▸ **Task goal**
Please keep to the lines below from the one with "ATOM 28 O O" through the one with "ATOM 57 C CA", and restate them word for word, ends included.
:: The data
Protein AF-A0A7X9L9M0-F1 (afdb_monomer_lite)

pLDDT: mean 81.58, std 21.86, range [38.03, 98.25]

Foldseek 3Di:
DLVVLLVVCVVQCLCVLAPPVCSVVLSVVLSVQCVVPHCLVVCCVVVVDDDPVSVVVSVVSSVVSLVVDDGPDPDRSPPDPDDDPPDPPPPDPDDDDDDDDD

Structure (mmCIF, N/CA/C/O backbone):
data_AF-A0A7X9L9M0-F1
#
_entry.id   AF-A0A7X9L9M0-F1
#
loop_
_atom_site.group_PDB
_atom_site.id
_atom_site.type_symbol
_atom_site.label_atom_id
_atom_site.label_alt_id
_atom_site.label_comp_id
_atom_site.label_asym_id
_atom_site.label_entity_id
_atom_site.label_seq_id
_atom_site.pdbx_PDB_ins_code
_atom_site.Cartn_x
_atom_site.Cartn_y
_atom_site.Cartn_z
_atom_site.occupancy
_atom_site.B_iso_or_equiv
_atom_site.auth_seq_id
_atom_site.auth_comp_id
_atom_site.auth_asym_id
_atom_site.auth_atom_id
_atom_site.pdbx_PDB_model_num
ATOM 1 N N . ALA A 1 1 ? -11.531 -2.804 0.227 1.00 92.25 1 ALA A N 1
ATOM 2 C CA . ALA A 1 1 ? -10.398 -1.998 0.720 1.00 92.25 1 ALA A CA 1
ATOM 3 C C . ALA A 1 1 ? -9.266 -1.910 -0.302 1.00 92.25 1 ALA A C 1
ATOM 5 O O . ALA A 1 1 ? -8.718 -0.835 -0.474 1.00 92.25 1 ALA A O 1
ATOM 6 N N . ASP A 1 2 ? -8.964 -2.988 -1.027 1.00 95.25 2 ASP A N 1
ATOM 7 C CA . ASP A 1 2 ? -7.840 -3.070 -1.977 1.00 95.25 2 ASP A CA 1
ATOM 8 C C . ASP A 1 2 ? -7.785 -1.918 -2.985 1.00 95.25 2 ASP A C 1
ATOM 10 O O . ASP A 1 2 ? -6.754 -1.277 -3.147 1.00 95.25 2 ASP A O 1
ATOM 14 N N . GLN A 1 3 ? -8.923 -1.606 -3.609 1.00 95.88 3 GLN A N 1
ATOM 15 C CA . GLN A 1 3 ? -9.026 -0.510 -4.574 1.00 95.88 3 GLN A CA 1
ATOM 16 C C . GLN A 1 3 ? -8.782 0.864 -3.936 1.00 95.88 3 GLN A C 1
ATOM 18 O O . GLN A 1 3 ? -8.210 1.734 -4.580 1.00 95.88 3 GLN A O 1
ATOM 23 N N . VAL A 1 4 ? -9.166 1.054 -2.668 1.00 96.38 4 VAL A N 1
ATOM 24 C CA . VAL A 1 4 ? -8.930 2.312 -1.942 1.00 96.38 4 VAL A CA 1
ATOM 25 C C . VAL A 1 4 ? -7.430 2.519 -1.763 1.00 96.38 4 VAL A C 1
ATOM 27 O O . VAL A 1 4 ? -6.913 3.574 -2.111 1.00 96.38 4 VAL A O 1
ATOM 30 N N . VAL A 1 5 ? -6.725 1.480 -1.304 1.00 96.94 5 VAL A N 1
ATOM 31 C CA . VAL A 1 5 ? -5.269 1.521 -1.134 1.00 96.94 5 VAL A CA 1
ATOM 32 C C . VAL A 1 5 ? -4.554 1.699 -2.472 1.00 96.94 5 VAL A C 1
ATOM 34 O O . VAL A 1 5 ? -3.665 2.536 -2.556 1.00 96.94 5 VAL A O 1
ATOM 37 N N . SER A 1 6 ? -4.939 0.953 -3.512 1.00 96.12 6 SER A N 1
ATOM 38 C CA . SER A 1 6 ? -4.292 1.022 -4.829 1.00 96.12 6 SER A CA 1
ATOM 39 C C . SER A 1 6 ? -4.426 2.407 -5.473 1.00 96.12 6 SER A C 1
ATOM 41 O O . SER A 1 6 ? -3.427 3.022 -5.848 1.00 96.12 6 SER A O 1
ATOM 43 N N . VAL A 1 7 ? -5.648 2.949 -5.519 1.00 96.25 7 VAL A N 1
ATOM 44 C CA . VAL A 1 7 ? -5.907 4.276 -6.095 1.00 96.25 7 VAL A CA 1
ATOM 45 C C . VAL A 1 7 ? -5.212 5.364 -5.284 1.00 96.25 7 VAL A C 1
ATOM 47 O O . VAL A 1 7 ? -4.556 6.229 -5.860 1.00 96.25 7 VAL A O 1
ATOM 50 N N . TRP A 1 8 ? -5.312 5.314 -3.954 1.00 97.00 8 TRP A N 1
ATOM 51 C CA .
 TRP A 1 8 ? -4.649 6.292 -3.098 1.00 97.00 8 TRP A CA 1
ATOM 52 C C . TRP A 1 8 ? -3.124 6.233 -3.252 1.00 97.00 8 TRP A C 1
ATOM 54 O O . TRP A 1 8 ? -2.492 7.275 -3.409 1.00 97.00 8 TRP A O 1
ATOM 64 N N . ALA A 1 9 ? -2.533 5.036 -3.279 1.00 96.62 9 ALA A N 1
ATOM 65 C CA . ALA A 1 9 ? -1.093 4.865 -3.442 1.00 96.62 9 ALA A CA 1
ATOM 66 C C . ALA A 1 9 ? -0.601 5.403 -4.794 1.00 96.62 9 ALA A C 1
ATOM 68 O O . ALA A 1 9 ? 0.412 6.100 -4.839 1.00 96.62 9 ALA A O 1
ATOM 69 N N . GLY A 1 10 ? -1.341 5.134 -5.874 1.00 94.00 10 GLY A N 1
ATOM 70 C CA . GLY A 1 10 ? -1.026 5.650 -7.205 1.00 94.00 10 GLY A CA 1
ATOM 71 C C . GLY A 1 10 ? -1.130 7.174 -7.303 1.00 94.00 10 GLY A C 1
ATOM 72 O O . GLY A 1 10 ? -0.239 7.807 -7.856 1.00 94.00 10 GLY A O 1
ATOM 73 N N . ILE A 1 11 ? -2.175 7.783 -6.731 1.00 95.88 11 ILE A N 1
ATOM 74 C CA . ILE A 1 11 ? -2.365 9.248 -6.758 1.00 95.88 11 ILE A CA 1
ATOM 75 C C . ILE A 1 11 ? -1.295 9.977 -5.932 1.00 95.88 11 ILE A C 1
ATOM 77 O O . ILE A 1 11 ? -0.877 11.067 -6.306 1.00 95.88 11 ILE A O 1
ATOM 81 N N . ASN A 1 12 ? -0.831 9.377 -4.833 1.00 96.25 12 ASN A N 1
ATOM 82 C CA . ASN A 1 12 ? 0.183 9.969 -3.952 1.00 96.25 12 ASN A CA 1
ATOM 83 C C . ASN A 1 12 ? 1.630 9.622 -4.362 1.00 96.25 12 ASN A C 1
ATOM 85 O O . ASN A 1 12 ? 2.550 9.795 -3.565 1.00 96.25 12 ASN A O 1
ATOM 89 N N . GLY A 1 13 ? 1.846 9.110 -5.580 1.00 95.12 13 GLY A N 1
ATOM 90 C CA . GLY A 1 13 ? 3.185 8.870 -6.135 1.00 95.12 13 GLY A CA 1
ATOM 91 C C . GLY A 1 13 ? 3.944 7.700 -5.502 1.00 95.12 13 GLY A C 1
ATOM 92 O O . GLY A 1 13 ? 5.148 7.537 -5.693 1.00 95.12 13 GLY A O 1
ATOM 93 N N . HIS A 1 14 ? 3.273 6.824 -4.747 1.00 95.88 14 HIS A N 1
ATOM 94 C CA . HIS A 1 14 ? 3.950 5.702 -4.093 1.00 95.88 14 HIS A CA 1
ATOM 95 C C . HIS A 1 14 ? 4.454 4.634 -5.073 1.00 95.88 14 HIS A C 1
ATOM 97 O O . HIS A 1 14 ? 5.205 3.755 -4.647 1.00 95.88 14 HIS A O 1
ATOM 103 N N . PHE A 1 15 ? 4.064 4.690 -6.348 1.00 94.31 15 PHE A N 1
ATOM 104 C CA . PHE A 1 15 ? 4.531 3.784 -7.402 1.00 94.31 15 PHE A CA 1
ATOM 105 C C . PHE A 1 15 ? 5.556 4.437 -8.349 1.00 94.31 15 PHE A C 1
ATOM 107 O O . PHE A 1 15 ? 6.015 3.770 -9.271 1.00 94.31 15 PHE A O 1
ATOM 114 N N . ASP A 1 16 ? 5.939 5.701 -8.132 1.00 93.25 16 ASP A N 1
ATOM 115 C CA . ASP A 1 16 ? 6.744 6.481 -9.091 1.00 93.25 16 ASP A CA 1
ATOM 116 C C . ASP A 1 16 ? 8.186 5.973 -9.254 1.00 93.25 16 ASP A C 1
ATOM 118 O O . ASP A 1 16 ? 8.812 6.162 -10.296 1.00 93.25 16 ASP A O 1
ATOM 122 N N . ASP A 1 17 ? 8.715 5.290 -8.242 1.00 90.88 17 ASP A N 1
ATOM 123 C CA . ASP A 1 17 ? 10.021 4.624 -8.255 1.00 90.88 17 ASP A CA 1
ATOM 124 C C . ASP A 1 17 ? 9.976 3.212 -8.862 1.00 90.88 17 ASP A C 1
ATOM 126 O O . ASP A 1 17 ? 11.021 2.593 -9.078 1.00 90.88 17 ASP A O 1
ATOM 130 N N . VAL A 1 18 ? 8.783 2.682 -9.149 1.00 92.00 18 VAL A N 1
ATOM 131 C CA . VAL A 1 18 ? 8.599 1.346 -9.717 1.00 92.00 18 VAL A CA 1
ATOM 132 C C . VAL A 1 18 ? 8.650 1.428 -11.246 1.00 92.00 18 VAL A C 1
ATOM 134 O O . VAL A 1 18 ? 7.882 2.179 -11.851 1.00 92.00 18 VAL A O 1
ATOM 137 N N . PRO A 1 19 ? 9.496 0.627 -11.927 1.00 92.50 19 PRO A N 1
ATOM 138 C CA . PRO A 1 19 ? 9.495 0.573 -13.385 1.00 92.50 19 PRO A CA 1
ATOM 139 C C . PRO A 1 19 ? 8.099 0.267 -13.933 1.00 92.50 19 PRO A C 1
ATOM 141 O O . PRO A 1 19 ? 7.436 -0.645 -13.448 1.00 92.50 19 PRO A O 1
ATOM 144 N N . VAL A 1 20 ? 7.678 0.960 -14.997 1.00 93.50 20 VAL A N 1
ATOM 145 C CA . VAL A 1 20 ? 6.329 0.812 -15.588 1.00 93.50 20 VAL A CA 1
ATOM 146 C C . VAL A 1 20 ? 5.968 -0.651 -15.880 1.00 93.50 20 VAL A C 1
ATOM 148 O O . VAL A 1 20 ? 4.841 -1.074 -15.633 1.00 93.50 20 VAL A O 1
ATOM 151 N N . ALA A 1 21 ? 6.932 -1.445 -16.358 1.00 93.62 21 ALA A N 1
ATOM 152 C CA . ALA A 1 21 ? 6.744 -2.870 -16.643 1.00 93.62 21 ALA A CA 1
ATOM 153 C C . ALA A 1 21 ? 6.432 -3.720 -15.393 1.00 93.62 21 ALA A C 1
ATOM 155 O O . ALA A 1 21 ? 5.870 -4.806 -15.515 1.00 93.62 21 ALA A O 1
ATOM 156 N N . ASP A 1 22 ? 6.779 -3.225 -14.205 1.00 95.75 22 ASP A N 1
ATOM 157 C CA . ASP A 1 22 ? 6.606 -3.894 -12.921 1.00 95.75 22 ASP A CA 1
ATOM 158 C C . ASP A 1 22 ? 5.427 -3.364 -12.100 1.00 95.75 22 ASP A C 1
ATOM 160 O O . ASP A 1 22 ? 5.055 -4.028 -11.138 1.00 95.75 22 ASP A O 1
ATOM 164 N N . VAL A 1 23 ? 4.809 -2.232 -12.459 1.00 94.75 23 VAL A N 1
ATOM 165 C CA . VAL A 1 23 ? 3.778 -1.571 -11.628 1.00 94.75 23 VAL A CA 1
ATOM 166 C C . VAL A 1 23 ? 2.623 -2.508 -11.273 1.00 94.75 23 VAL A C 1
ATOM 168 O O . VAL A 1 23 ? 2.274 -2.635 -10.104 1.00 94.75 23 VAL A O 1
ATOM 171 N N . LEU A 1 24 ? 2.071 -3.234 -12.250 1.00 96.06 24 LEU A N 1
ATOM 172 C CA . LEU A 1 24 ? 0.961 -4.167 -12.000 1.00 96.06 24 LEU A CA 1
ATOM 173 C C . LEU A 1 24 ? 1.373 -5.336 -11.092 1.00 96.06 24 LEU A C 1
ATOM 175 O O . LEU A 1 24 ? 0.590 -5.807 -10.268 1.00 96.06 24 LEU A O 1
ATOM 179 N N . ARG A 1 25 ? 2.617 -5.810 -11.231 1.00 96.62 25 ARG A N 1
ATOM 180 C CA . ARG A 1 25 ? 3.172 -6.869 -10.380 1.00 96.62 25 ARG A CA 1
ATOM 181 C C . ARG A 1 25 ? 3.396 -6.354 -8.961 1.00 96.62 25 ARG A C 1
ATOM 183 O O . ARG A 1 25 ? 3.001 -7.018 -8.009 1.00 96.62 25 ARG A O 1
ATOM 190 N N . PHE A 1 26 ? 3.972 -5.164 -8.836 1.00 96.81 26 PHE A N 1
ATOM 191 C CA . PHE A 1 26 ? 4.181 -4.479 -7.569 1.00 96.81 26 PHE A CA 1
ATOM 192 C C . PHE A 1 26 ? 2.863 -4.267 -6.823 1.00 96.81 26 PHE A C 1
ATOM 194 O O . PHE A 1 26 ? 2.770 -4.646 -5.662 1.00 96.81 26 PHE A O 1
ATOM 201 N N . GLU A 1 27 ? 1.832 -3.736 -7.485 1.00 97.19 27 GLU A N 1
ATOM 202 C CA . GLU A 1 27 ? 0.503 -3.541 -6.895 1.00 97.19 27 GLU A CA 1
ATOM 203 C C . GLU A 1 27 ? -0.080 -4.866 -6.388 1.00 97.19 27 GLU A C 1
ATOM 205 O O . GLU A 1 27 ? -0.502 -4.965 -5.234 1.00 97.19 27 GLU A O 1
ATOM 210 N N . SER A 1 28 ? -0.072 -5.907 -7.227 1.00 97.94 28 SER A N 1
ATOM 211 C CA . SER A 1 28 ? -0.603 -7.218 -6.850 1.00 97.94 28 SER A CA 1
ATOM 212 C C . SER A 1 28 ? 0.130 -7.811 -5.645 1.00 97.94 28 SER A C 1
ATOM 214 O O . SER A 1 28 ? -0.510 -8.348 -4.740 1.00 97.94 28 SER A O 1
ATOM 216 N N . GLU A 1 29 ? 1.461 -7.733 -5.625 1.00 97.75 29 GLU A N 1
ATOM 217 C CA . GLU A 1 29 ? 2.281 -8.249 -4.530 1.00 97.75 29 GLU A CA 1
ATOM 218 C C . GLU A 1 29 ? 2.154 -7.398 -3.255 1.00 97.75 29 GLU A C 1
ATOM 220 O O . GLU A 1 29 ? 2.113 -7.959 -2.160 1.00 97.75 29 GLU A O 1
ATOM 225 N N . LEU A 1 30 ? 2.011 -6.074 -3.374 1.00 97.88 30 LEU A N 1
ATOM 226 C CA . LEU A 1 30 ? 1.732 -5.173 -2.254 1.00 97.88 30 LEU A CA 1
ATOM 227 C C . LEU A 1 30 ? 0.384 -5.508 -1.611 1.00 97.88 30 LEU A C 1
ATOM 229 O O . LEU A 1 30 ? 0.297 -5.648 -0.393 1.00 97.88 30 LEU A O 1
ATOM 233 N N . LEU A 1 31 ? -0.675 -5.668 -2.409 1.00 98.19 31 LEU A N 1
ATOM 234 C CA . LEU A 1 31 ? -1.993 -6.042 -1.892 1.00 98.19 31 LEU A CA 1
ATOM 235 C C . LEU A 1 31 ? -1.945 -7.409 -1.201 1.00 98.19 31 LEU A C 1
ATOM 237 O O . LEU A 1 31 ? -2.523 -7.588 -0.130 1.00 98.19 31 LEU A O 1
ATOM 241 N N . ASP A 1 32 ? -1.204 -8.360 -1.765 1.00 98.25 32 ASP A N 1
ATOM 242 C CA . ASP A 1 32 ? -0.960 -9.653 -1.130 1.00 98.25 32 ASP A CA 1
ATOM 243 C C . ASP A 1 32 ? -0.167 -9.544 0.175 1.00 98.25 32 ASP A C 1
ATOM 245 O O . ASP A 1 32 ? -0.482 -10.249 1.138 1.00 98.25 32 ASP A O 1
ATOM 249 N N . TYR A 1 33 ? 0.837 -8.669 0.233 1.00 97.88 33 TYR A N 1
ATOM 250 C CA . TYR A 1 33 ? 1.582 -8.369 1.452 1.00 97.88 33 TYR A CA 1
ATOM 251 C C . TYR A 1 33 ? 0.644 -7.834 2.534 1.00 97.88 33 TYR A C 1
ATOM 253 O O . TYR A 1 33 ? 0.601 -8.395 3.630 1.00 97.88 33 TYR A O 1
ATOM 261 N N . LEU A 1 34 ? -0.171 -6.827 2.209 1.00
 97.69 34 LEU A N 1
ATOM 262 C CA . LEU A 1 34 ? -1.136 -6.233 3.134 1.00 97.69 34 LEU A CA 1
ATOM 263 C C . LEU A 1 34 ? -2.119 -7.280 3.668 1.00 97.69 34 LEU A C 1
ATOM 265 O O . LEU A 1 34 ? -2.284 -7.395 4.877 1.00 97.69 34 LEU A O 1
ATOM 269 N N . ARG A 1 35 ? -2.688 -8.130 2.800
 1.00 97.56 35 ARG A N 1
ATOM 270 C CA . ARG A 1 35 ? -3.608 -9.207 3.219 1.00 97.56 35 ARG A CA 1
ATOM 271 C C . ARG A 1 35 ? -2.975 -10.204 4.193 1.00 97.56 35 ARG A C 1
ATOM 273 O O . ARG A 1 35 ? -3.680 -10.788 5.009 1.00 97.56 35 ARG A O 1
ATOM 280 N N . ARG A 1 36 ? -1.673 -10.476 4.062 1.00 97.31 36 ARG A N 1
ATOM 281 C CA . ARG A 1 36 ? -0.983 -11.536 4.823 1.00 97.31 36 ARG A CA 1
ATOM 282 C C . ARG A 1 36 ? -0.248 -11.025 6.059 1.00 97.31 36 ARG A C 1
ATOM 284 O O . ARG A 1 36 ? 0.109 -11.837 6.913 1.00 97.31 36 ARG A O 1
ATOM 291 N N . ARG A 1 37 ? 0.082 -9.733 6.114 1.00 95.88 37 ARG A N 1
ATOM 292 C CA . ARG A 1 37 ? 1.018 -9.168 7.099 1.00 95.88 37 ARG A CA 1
::::
:: The data
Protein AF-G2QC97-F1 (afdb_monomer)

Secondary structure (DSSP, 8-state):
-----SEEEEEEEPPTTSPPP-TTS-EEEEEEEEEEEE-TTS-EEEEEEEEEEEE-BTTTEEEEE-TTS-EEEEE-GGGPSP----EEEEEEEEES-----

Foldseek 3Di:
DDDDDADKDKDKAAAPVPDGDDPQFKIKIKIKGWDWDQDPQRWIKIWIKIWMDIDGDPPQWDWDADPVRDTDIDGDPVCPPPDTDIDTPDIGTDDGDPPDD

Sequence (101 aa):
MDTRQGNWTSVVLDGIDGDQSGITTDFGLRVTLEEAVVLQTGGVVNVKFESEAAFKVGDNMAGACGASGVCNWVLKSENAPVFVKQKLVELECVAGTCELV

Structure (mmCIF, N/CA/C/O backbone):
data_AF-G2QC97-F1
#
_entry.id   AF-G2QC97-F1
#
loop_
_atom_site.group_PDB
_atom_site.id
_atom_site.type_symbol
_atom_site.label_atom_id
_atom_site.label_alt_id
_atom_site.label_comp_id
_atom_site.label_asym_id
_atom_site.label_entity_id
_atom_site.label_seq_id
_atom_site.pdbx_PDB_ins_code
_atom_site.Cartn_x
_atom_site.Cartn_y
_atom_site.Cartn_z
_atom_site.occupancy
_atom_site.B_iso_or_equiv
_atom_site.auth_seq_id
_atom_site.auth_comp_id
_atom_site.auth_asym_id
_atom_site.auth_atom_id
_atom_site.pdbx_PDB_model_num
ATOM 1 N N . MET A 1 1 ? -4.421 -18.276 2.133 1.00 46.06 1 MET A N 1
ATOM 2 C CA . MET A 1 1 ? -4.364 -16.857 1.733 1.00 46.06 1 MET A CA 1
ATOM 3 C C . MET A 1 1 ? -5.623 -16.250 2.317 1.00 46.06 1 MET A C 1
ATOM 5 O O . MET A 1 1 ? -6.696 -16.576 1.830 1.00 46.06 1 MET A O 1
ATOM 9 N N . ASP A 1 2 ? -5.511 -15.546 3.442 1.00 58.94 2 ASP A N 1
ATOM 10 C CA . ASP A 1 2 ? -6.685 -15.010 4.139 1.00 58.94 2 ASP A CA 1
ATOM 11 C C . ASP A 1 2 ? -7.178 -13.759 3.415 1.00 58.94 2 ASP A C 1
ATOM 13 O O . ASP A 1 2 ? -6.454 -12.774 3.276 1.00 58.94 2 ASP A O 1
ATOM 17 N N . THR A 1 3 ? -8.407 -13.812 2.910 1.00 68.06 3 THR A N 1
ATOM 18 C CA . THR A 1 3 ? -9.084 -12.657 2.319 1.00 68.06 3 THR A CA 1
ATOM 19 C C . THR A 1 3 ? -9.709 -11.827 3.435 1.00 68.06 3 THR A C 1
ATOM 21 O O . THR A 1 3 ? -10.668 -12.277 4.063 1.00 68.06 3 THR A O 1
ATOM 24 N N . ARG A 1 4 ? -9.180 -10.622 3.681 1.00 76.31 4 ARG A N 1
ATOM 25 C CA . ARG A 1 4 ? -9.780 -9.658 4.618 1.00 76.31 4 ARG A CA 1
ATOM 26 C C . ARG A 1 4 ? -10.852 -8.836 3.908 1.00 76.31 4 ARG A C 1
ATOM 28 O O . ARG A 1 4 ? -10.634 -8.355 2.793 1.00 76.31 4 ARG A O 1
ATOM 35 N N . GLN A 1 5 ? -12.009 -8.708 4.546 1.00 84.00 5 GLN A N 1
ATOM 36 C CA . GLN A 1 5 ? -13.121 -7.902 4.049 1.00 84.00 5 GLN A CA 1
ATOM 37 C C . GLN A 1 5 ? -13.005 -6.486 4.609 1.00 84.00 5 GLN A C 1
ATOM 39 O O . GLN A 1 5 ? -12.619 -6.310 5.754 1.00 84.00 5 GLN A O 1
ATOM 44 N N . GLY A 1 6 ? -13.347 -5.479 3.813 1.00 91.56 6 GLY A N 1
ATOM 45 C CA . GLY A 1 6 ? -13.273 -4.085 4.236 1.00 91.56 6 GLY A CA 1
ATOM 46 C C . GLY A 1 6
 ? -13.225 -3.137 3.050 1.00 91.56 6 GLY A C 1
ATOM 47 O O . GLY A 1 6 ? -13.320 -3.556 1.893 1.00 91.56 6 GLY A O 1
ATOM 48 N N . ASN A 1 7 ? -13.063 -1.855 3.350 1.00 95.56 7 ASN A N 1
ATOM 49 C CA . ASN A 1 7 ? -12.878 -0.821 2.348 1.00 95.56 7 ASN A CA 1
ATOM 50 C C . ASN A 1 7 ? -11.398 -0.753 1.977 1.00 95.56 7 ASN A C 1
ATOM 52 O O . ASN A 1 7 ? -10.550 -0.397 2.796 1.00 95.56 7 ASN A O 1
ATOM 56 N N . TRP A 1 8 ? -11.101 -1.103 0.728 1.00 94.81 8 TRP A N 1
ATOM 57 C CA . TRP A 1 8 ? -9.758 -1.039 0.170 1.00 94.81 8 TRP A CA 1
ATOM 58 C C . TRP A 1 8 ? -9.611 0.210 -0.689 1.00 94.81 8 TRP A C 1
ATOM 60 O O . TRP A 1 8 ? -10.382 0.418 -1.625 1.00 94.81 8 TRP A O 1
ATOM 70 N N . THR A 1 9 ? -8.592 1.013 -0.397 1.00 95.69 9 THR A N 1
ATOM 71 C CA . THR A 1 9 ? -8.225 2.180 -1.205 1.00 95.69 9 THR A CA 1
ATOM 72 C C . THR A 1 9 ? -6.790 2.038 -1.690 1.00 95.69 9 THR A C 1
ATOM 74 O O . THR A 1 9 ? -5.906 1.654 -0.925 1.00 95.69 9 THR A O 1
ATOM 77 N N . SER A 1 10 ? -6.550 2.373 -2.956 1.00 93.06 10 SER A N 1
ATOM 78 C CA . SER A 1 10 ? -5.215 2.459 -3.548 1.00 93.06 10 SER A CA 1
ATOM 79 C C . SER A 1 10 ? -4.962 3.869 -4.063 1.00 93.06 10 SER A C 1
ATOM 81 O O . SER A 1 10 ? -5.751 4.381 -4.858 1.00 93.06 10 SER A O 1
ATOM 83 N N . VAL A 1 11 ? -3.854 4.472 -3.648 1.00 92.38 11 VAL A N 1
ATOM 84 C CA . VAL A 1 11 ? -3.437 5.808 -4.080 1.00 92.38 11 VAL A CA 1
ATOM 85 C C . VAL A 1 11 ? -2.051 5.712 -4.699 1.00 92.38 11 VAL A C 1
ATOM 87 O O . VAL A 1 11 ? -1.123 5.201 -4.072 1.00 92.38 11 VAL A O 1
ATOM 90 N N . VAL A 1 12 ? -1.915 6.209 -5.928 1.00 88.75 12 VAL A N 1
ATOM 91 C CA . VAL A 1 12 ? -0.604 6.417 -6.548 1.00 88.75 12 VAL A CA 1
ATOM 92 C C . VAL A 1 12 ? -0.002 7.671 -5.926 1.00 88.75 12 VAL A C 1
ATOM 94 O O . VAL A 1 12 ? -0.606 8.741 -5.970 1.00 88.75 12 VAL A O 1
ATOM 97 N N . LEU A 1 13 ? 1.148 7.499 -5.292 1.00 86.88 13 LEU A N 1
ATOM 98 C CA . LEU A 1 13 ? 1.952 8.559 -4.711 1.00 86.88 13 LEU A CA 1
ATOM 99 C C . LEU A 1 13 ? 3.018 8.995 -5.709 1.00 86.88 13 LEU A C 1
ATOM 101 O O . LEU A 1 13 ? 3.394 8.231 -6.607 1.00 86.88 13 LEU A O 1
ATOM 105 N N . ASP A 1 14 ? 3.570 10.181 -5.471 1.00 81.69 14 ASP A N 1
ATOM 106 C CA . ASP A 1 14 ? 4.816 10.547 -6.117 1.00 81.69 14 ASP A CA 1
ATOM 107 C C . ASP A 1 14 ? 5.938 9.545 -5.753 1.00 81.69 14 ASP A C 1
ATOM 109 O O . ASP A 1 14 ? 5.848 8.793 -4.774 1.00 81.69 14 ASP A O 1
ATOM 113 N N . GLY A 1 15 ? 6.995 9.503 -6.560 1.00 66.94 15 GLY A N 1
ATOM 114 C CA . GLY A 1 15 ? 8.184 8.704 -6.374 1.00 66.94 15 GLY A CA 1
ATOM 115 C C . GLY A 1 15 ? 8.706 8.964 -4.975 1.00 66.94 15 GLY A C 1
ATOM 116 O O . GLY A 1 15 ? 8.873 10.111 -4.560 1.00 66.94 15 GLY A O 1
::::
▸ **Written response**
ATOM 28 O O . ARG A 1 4 ? -10.634 -8.355 2.793 1.00 76.31 4 ARG A O 1
ATOM 35 N N . GLN A 1 5 ? -12.009 -8.708 4.546 1.00 84.00 5 GLN A N 1
ATOM 36 C CA . GLN A 1 5 ? -13.121 -7.902 4.049 1.00 84.00 5 GLN A CA 1
ATOM 37 C C . GLN A 1 5 ? -13.005 -6.486 4.609 1.00 84.00 5 GLN A C 1
ATOM 39 O O . GLN A 1 5 ? -12.619 -6.310 5.754 1.00 84.00 5 GLN A O 1
ATOM 44 N N . GLY A 1 6 ? -13.347 -5.479 3.813 1.00 91.56 6 GLY A N 1
ATOM 45 C CA . GLY A 1 6 ? -13.273 -4.085 4.236 1.00 91.56 6 GLY A CA 1
ATOM 46 C C . GLY A 1 6
 ? -13.225 -3.137 3.050 1.00 91.56 6 GLY A C 1
ATOM 47 O O . GLY A 1 6 ? -13.320 -3.556 1.893 1.00 91.56 6 GLY A O 1
ATOM 48 N N . ASN A 1 7 ? -13.063 -1.855 3.350 1.00 95.56 7 ASN A N 1
ATOM 49 C CA . ASN A 1 7 ? -12.878 -0.821 2.348 1.00 95.56 7 ASN A CA 1
ATOM 50 C C . ASN A 1 7 ? -11.398 -0.753 1.977 1.00 95.56 7 ASN A C 1
ATOM 52 O O . ASN A 1 7 ? -10.550 -0.397 2.796 1.00 95.56 7 ASN A O 1
ATOM 56 N N . TRP A 1 8 ? -11.101 -1.103 0.728 1.00 94.81 8 TRP A N 1
ATOM 57 C CA . TRP A 1 8 ? -9.758 -1.039 0.170 1.00 94.81 8 TRP A CA 1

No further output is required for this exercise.